Addressing environmental factors such as indoor air pollution (by providing affordable clean indoor stoves, for example) and encouraging good hygiene in crowded homes also reduces the number of children who fall ill with pneumonia.

In children infected with HIV, the antibiotic cotrimoxazole is given daily to decrease the risk of contracting pneumonia.

Pneumonia Prevention and How to Care for Your Child

  • Keep your child away from children (and adults) who are sick. If you child is sick with upper or lower respiratory tract symptoms (e.g. runny nose, cough and sneezing), it is best to keep them away from healthy children.
  • Make sure your child is vaccinated. The Hib and Pneumococcal vaccines (PVC13) will help protect your child against bacterial pneumonias.
  • Make sure your child gets a flu shot. Did you know the influenza (flu) virus could turn into pneumonia?
  • Frequent hand washing with warm water and soap is very important to prevent viruses or bacteria from entering the body when hands come in contact with your child’s nose or mouth. When you’re on the go, use hand sanitizer.
  • Don’t let your child share eating utensils, cups or straws with others. Same goes for facial tissue and handkerchiefs.

Caring for a Child Battling Pneumonia

If you think your child has pneumonia, schedule an appointment with their pediatrician promptly. In most cases, pneumonia can be treated at home after your child sees their doctor, but in more serious cases children require hospitalization.
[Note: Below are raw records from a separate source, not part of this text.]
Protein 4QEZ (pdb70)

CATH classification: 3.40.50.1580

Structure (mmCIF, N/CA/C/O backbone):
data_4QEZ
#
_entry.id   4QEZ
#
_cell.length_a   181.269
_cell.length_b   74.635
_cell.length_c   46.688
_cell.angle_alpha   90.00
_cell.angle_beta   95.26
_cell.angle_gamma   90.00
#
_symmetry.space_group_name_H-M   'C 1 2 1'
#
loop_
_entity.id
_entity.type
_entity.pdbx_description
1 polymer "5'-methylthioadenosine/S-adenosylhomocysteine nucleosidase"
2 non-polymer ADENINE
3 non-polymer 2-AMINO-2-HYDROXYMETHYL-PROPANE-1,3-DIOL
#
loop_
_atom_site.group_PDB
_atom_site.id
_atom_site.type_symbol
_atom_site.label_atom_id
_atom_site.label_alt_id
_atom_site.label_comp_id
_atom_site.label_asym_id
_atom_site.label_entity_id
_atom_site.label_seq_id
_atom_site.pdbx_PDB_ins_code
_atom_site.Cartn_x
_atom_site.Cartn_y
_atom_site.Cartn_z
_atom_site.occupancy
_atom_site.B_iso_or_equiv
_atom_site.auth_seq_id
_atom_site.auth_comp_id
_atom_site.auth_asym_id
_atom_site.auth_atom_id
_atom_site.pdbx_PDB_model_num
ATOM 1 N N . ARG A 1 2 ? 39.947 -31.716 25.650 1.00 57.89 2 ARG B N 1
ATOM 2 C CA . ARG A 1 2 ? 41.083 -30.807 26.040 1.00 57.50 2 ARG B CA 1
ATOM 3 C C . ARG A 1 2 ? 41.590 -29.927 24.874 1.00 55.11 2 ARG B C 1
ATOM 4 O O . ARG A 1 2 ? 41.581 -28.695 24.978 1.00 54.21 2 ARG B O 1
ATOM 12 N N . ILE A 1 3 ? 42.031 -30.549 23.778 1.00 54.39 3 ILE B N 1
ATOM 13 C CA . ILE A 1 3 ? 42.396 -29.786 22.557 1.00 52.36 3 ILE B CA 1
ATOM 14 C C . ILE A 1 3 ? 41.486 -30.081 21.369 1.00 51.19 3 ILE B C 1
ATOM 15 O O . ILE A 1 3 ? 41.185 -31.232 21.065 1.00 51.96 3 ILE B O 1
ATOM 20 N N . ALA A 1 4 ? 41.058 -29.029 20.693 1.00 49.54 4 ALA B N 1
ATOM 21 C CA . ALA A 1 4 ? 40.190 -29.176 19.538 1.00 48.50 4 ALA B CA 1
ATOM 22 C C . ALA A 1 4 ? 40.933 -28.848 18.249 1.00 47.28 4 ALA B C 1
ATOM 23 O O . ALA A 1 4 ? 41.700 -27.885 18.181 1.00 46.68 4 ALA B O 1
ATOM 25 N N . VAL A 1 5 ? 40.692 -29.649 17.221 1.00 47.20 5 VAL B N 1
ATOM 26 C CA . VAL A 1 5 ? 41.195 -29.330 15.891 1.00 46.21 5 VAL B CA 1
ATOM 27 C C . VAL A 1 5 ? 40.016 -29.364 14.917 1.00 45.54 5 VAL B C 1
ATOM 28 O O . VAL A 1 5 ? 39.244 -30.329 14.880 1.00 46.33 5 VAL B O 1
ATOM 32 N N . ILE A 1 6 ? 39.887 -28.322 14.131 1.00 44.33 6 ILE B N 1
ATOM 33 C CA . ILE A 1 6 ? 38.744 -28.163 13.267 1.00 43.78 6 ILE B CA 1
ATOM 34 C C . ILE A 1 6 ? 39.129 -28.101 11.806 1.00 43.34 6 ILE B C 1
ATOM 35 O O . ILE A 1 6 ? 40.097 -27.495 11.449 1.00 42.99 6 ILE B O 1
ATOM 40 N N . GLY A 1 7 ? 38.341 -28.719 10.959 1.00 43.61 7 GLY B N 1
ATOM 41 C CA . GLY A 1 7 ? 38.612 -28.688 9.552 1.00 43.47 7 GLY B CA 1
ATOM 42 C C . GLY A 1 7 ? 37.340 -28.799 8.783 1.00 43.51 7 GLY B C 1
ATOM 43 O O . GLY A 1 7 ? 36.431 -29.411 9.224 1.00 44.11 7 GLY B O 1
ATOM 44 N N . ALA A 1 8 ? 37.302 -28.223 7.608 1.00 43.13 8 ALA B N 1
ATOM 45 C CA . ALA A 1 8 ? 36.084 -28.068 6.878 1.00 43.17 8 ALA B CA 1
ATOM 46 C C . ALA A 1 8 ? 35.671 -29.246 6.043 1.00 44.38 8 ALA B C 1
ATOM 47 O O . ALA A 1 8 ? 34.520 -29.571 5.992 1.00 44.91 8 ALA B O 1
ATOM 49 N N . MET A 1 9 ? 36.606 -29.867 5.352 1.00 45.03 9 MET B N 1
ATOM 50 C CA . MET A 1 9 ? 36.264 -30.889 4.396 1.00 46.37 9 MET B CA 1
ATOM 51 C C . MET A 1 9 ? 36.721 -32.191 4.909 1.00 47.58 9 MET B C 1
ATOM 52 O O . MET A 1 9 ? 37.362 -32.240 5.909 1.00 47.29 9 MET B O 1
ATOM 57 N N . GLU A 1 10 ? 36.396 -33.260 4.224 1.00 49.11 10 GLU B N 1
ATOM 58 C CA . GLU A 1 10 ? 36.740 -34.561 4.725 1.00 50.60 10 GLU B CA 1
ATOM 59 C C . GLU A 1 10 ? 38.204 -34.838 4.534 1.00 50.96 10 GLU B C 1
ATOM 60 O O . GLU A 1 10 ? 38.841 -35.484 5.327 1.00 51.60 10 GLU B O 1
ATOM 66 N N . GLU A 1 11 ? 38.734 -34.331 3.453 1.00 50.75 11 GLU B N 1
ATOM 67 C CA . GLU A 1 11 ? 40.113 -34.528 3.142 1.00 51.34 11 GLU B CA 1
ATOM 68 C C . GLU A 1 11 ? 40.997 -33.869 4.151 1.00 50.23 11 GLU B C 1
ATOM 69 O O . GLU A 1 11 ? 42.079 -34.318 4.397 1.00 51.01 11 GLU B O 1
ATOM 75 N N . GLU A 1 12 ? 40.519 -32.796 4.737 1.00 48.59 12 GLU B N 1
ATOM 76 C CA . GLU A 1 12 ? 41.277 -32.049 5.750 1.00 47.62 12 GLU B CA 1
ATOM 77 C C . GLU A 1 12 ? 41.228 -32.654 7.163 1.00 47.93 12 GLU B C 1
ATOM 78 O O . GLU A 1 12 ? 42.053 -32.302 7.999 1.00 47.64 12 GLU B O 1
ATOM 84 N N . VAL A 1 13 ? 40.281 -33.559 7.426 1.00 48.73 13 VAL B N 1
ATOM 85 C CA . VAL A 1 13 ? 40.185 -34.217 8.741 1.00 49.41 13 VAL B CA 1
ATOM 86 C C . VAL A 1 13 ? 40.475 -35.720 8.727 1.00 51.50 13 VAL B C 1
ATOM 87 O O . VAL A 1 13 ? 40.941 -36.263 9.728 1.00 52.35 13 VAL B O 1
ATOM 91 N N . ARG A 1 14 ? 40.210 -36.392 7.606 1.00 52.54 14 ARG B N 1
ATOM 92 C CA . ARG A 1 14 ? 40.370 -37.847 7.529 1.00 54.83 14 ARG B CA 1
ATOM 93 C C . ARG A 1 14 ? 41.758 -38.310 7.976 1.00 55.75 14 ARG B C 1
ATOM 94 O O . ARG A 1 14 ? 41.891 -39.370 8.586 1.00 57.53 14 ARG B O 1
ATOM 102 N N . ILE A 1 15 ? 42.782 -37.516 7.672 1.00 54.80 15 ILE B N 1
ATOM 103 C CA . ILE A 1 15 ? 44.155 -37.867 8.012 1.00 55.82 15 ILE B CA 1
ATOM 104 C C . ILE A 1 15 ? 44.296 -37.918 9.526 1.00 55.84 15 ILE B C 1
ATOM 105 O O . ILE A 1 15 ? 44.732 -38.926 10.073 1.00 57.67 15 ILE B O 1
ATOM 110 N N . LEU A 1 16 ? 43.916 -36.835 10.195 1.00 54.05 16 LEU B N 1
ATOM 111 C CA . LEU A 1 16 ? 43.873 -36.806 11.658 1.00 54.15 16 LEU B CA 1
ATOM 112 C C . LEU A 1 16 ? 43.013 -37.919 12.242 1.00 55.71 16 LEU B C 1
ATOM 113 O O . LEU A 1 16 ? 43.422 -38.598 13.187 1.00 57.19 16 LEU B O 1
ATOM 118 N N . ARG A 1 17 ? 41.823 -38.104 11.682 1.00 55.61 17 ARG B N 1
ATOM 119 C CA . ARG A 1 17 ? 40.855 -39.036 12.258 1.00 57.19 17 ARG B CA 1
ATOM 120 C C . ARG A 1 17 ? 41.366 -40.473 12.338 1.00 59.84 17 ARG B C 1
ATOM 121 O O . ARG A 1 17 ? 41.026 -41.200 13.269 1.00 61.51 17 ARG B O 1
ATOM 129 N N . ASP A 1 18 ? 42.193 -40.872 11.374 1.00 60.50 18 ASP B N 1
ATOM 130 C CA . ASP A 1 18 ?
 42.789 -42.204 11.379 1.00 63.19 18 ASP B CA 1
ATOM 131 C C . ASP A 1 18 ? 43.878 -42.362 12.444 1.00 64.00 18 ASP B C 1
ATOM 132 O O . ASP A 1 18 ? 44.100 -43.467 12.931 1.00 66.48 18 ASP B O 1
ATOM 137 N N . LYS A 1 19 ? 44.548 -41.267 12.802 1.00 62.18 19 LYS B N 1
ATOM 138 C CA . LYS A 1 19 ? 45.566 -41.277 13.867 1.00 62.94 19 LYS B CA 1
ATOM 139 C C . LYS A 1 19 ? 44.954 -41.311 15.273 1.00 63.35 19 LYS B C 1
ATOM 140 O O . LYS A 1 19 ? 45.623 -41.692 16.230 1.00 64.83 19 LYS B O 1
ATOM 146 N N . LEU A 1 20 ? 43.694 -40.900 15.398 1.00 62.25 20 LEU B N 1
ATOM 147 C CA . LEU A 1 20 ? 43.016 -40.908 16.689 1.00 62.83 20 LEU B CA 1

Tips for caring for your child at home:

  • If your child’s pediatrician prescribes antibiotics, give them to your child at the correct time each day and for the entire duration prescribed. Don’t stop the antibiotic after a few days even if your child is feeling better. Address any concerns about the medication or side effects with the pediatrician.
  • Check with your child’s pediatrician before giving over the counter cough and cold medications (Many of these are NOT recommended for children under six years of age).
  • Check your child’s temperature with a thermometer. Anything greater than 100.4 F is considered a fever. Do not attempt to guess if your child has a fever by simply feeling if their body seems hot.
  •  Keep your child well hydrated. This is a golden rule for almost any type of illness to prevent dehydration.
  • Allow your child to get plenty of rest—naps, quiet play and lounging on the couch work the best.
  • A humidifier helps moisten the air and may help your child breathe better.
  • If you notice your child is having difficulty breathing (rapid chest rise, tummy moving in and out fast, sucking in at or under the ribs with breathing or nasal flaring), take them immediately to the emergency room for evaluation.
  • Your child’s lips and nail beds should be rosy pink, not blue or gray, which is a sign your child may not be getting enough oxygen.  If this happens, your child needs to be seen by a doctor immediately.
  • If your child is treated at home for pneumonia and is not getting better or looks worse, take them back to the doctor for evaluation. They may require hospitalization.